# Not many Snapper threads.



## Onjig (Dec 21, 2015)

Hi, I have a Model 8261, I'll have to get into the auger gearbox, but can't do it at this time, this is the only one I have running. 

I'll come for some chit chat when there is a break in the snow. 

Surprised how few threads there are for Snapper Snowblowers.


----------



## dbert (Aug 25, 2013)

I don't think Snapper got much of the market, especially in the 2 stage market. I wonder if they are more popular in the western US also. My son had an old monster Snapper in his shop for service last week that I was infatuated with. It was probably an 80's vintage but it was in beautiful shape. Solid and heavy duty as they come and you could tell it was perfectly maintained. I wanted to meet the owner and just shake his hand. 
I picked up a Snapper 2 stage some time ago that I really liked, but the augers were frozen (rusted) on the shaft. It looked to be in really good shape, but there were no grease fittings on the auger and it was probably never removed or even spun. I tried every trick in the book short of slicing them open with a die grinder.

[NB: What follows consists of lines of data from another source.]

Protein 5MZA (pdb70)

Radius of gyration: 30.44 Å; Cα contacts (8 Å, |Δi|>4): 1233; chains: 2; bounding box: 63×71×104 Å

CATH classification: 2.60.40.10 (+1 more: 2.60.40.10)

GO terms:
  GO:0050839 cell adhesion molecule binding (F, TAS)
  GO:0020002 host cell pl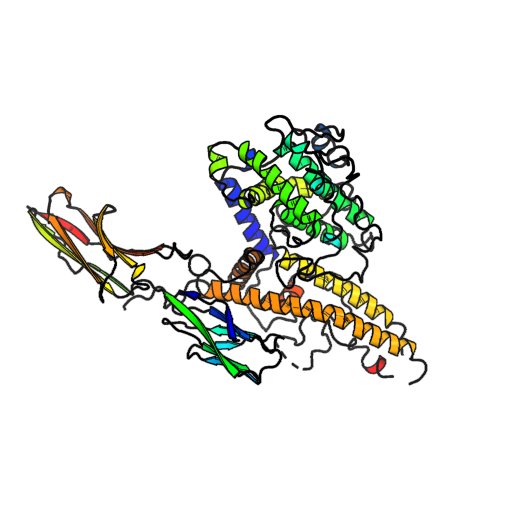asma membrane (C, TAS)
  GO:0020030 infected host cell surface knob (C, TAS)
  GO:0020013 symbiont-mediated perturbation of host erythrocyte aggregation (P, TAS)
  GO:0020033 antigenic variation (P, TAS)
  GO:0020035 adhesion of symbiont to microvasculature (P, TAS)
  GO:0098609 cell-cell adhesion (P, TAS)
  GO:0046789 host cell surface receptor binding (F, TAS)

Foldseek 3Di:
DFLAADDDDFDADALLNLLVVLLVVLVVVLVVLVCLVLLQAAQLLADFPLQDHSVCCPVPVLPDFQSLAQFDVVLVGLQPPFCPVLCQQPLQDAWDDDPLFFPDPLFTHRSLLVRASLSRLLRCPPDPRNSLVVTDQPHSSSSVLSSLLRSLLCSLVVLCVRHDDNVPLVRSLLSSLLNLLQSLCLLLVLHGRCNDPSSVSSQVSSLVSVVRSLVSGDPSSSVVFDDSSRNVVSSSSCSSHSVSSQVSSQRPPPRGHADPPPRHDSSNSRQSLLSSLQVLLQSVLSVLLVLVVQCVLLVDVPPLVSNLVSLQVSQVSLVVSVVSLVSSFVVLLVLLVQLLVCFQQAHPPRDDGDDDPSCVVVSVSSNVSQVSRPRHGGHPCVPPDDDVHLSNTSQSSNSRDHDNVSHDQQRRCDQHSHPVGDQNHNSDSGHNVCPVSNVD/DKDKPPQEDEEAAQAKDKMKIFDPDQAFPDWDKDDPFDWDWDDDPGNRMTIIMGGRRHAWDWIKIWTQGPVGIDIGTHTYHYWDAFPDWAWPDDDQEDEQFDWDKIKIWTADTPPQVQKKKFKDFAPHTQDIGRQDDGGGIDMDIDRHHPVLAQIKIKMKMWRPPPVVPDHTDMDIYDIRTHHYDD

Organism: Plasmodium falciparum (isolate 3D7) (NCBI:txid36329)

Nearest PDB structures (foldseek):
  5mza-assembly1_A  TM=1.002E+00  e=7.048E-72  Plasmodium falciparum 3D7
  8c44-assembly1_A  TM=9.443E-01  e=2.485E-22  Plasmodium falciparum HB3
  8c3y-assembly1_A  TM=8.587E-01  e=2.917E-20  Plasmodium falciparum HB3
  2xu0-assembly1_A  TM=6.303E-01  e=2.034E-14  Plasmodium falciparum Palo Alto/Uganda
  7y0j-assembly1_M  TM=7.894E-01  e=5.075E-09  Plasmodium falciparum

Solvent-accessible surface area: 28942 Å² total; per-residue (Å²): 166,22,34,6,10,140,124,80,84,98,188,74,6,45,2,65,95,0,0,71,58,44,13,125,113,24,80,90,67,0,78,141,48,43,0,87,106,31,0,108,2,51,3,17,96,5,81,21,99,45,57,11,157,26,76,24,14,148,96,91,43,70,115,2,34,52,98,5,1,1,1,87,79,78,3,103,45,1,19,55,54,37,7,118,137,104,52,5,9,75,18,24,22,78,8,77,32,45,157,126,7,6,58,3,70,62,6,29,0,0,8,4,0,41,38,2,0,3,5,3,2,28,54,1,38,29,69,78,40,67,16,0,17,114,23,60,132,41,75,4,16,32,0,0,0,0,0,0,3,1,0,0,13,37,0,0,38,25,0,31,153,36,11,115,69,157,138,44,115,118,0,17,10,39,7,0,32,9,0,0,0,0,1,0,10,1,0,26,26,56,18,10,22,53,93,48,43,21,8,77,106,0,42,83,16,2,27,52,0,0,73,80,4,43,63,73,12,66,196,99,13,80,62,92,9,123,38,124,123,12,81,57,1,2,102,3,0,4,16,2,0,7,48,39,0,6,125,1,0,32,3,66,29,141,70,92,10,83,19,92,17,118,154,8,0,10,20,4,27,11,18,6,23,1,5,8,11,13,5,0,0,5,22,0,0,29,3,0,21,102,1,30,88,100,1,150,82,8,139,172,139,59,160,20,57,67,2,102,121,9,10,83,63,0,29,135,57,0,90,94,4,15,142,19,8,40,24,13,23,72,37,5,43,17,1,8,2,30,0,58,0,9,0,48,0,5,0,80,14,37,10,82,28,99,32,59,123,58,0,101,62,4,8,54,2,0,14,17,0,27,36,77,1,31,16,164,129,26,37,15,120,28,0,74,96,115,114,137,55,2,0,44,49,1,9,0,2,0,46,52,47,16,70,24,66,44,10,64,108,0,48,6,2,20,96,70,112,60,84,193,24,29,76,51,8,0,0,39,59,40,0,63,71,20,45,122,18,11,159,55,102,20,63,27,58,13,73,134,9,23,0,0,19,13,0,4,0,12,0,20,0,29,8,90,18,115,136,22,169,84,17,4,3,117,22,142,20,72,97,155,79,36,147,28,100,29,94,52,91,60,0,11,13,0,36,80,0,50,127,84,19,79,1,58,0,74,2,58,6,120,132,22,144,23,86,13,91,0,108,2,43,6,1,43,4,7,42,51,24,69,18,45,127,58,92,48,138,10,50,57,49,92,102,4,39,6,121,0,60,0,34,9,2,23,27,63,102,53,0,36,3,2,2,9,66,32,138,122,83,55,75,110,71,86,5,121,43,119,57,1,94,2,60,22,90,14,106,1,120,188,115,11,91,24,25,68,2,9,0,55,0,32,0,43,7,139,110,94,47,10,82,47,13,112,50,94,9,71,95,23,90,0,43,17,106,106

InterPro domains:
  IPR001138 Zn(2)Cys(6) fungal-type DNA-binding domain [cd00067] (1545-1570)
  IPR004258 Duffy-binding-like domain [PF03011] (574-716)
  IPR004258 Duffy-binding-like domain [PF03011] (2402-2547)
  IPR008602 Duffy-antigen binding domain [PF05424] (121-304)
  IPR008602 Duffy-antigen binding domain [PF05424] (833-1001)
  IPR008602 Duffy-antigen binding domain [PF05424] (1354-1523)
  IPR008602 Duffy-antigen binding domain [PF05424] (1930-2125)
  IPR029210 Plasmodium falciparum erythrocyte membrane protein-1, N-terminal segment [PF15447] (20-55)
  IPR029211 Plasmodium falciparum erythrocyte membrane protein 1, acidic terminal segment [PF15445] (2700-3119)
  IPR041480 Cysteine-rich interdomain region 1 gamma [PF18562] (2337-2385)
  IPR042202 Duffy-antigen binding superfamily [G3DSA:1.20.1310.20] (92-278)
  IPR042202 Duffy-antigen binding superfamily [G3DSA:1.20.1310.20] (797-988)
  IPR042202 Duffy-antigen binding s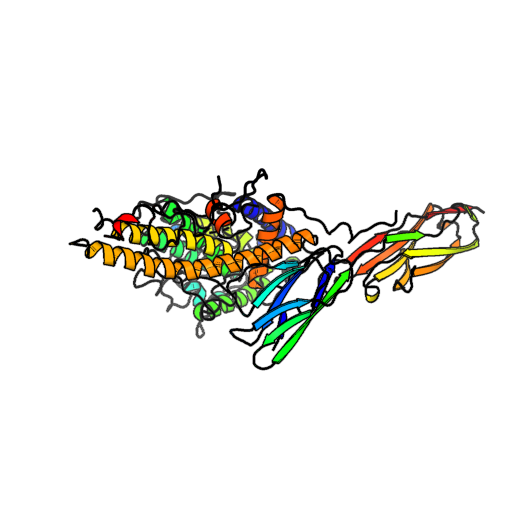uperfamily [G3DSA:1.20.1310.20] (1312-1511)
  IPR042202 Duffy-antigen binding superfamily [G3DSA:1.20.1310.20] (1874-2112)
  IPR044932 Plasmodium falciparum erythrocyte membrane protein 1, acidic terminal segment superfamily [G3DSA:1.10.1900.40] (2839-2894)
  IPR044932 Plasmodium falciparum erythrocyte membrane protein 1, acidic terminal segment superfamily [G3DSA:1.10.1900.40] (2946-3018)
  IPR049158 PfEMP1, CIDRalpha1 domain [PF21807] (506-562)
  IPR054595 Duffy-binding-like domain, C-terminal subdomain [PF22672] (308-463)
  IPR054595 Duffy-binding-like domain, C-terminal subdomain [PF22672] (2145-2290)

Sequence (626 aa):
SNPCAKPHGKKLATVKQIAQYYKRKAYIQLNERGSRSALKGDASQGQYDRGGKADDFKTKLCEINEKHSNARSNSLNPCNGKDNNKVRFNVGTPWQSGEKIATATDVYLPPRRQHFCTSNLEYLINGGHQAILNVKNGKINHSFLGDVLLAAKYQAQHTMKDYKSKNDKEGICRAIRYSFADIGDIIKGTDLWDKDGGEIKTQNHLVTIFDKIKAQLPKDIKGKYTGTKHLELRKDWWEANRDQVWKAMQCGNDNPCSGESDHTPLHDYIPQRLRWMTEWAEWYCKEQSRLYDKLKVCEESGECATCKEACEEYNKEIKKWEQQWDAISYKYLMLYAKARITAINGGPGYYNTEVQEEDKPVVDFLYNLYLQNGGKKGPPPDTHRVKATPYSTAAGYIHQEAHIGDCQKQTQFCKNKNGEADPTYAFRDKPHDHDTACKCQTSVSPSKVILPRGGSVLVTCSTSCDQPKLLGIETPLPKKELLLPGNNRKVYELSNVQEDSQPMCYSNCPDGQSTAKTFLTVYWTPERVELAPLPSWQPVGKNLTLRCQVEGGAPRANLTVVLLRGEKELKREPAVGEPAEVTTTVLVRRDHHGANFSCRTELDLRPQGLELFENTSAPYQLQTFG

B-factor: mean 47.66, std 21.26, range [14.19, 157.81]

I ended up selling it to a guy I know that wanted the engine and tires for his blower.


----------



## Thewoodchucker (Dec 22, 2015)

I noticed the same thing
I have a 524 mid 80s model 5hp. Runs real good. I did the impeller mod and this year new scraper bar and some paint. 70 degrees in pa No snow


----------



## bad69cat (Nov 30, 2015)

I see them every now and then - they made some pretty good ones there for awhile. I have been on the lookout for a nice one with a low price. I bet one pops up before long....


----------



## Kiss4aFrog (Nov 3, 2013)

I just picked up a 1030 and there is another on craigslist but for it's condition I'm hoping he comes down. They sure feel like a tank.

This one supposedly only used four times. Sure wasn't stored properly lots of rust and the the broken off chute was riveted back together and looks like it's not going back on in this lifetime. Has it laying off to the side.










Seems there a number of the 22 & 24" inch ones around here for sale.

Photos of mine.


----------



## Thewoodchucker (Dec 22, 2015)

Now that is a sweet looking machine! I would love to have one like that. I got my 524 in 2008 and used it hard almost every year doing my drive and yard for the dog also my neighbors drive. Just maintance Last year I did carb rebuild and implellor mod. This year scraper bar and some paint. I have yet to touch the belts or friction disk. Come spring time I think I'll do a mini restore because the shiny red paint in the bucket looks real good. 
Good luck with urs keep us posted
I also like the old John Deere 8 or 10 26 inch ones
Craig


----------



## detdrbuzzard (Jan 20, 2012)

I see I422 and I522 on CL once in awhile but it looks like you are going to have to carry the torch onjig


----------



## Onjig (Dec 21, 2015)

Hi, I've got a lot of snowblowers around the place, while I want to get a couple going in case the one I'm using gets hurt, I have enjoyed this Snapper. It's easy to move around and it has taken on some big snow. 
I bought it years ago at a garage sale for $75, it been the one I go to.

Gota go everyone wants my attention, back in a bit.


----------



## Kiss4aFrog (Nov 3, 2013)

Due to having too many projects I did start a thread on my 1030's rehibilitation but it's going to be a slow affair.
Working on cleaning up the headlight mount, installing a switch, wiring and mounting two LED floodlights on it.


----------



## Clutch Cargo (Dec 27, 2015)

Our local outdoor power equipment company used to sell them and from what I heard they were pretty good albeit pricey machines.


----------



## Syberacuse (Jan 21, 2016)

I love my Snapper 5241. Not sure of the year but I inherited from my neighbor in the mid-1990s when he bought a new machine. I think it's from the early 80s, looks a lot like the 3 photos "Likeafrog" posted. I have used it every year to blow my long driveway in Syracuse - I love it. I can't begin to tell you how reliable it is and how many repairs I've done on it. What I like most about the machine is its balance and agility. At 5 hsp it can handle a lot of snow but it is small enough that I can do narrow walkways and the deck after I rake the roof.

I did a re-power this year because the rings have been toast for a couple of years and I smelled like oil and gasoline after I blew out the drive and the neighbors drive and the other neighbors drive.

I bought a Harbor Freight Predator engine for $119 - it bolted right on to the Tecumseh pattern. The Predator shaft was 3/4 inch and the Tecumseh was 1-inch, but I bought a bushing and custom key from a machine shop online for $19. It's running like a brand new snow blower. I haven't put a drop of paint on it - I kinda like the beat-up look - it keeps the thieves away.

Pic attached.


----------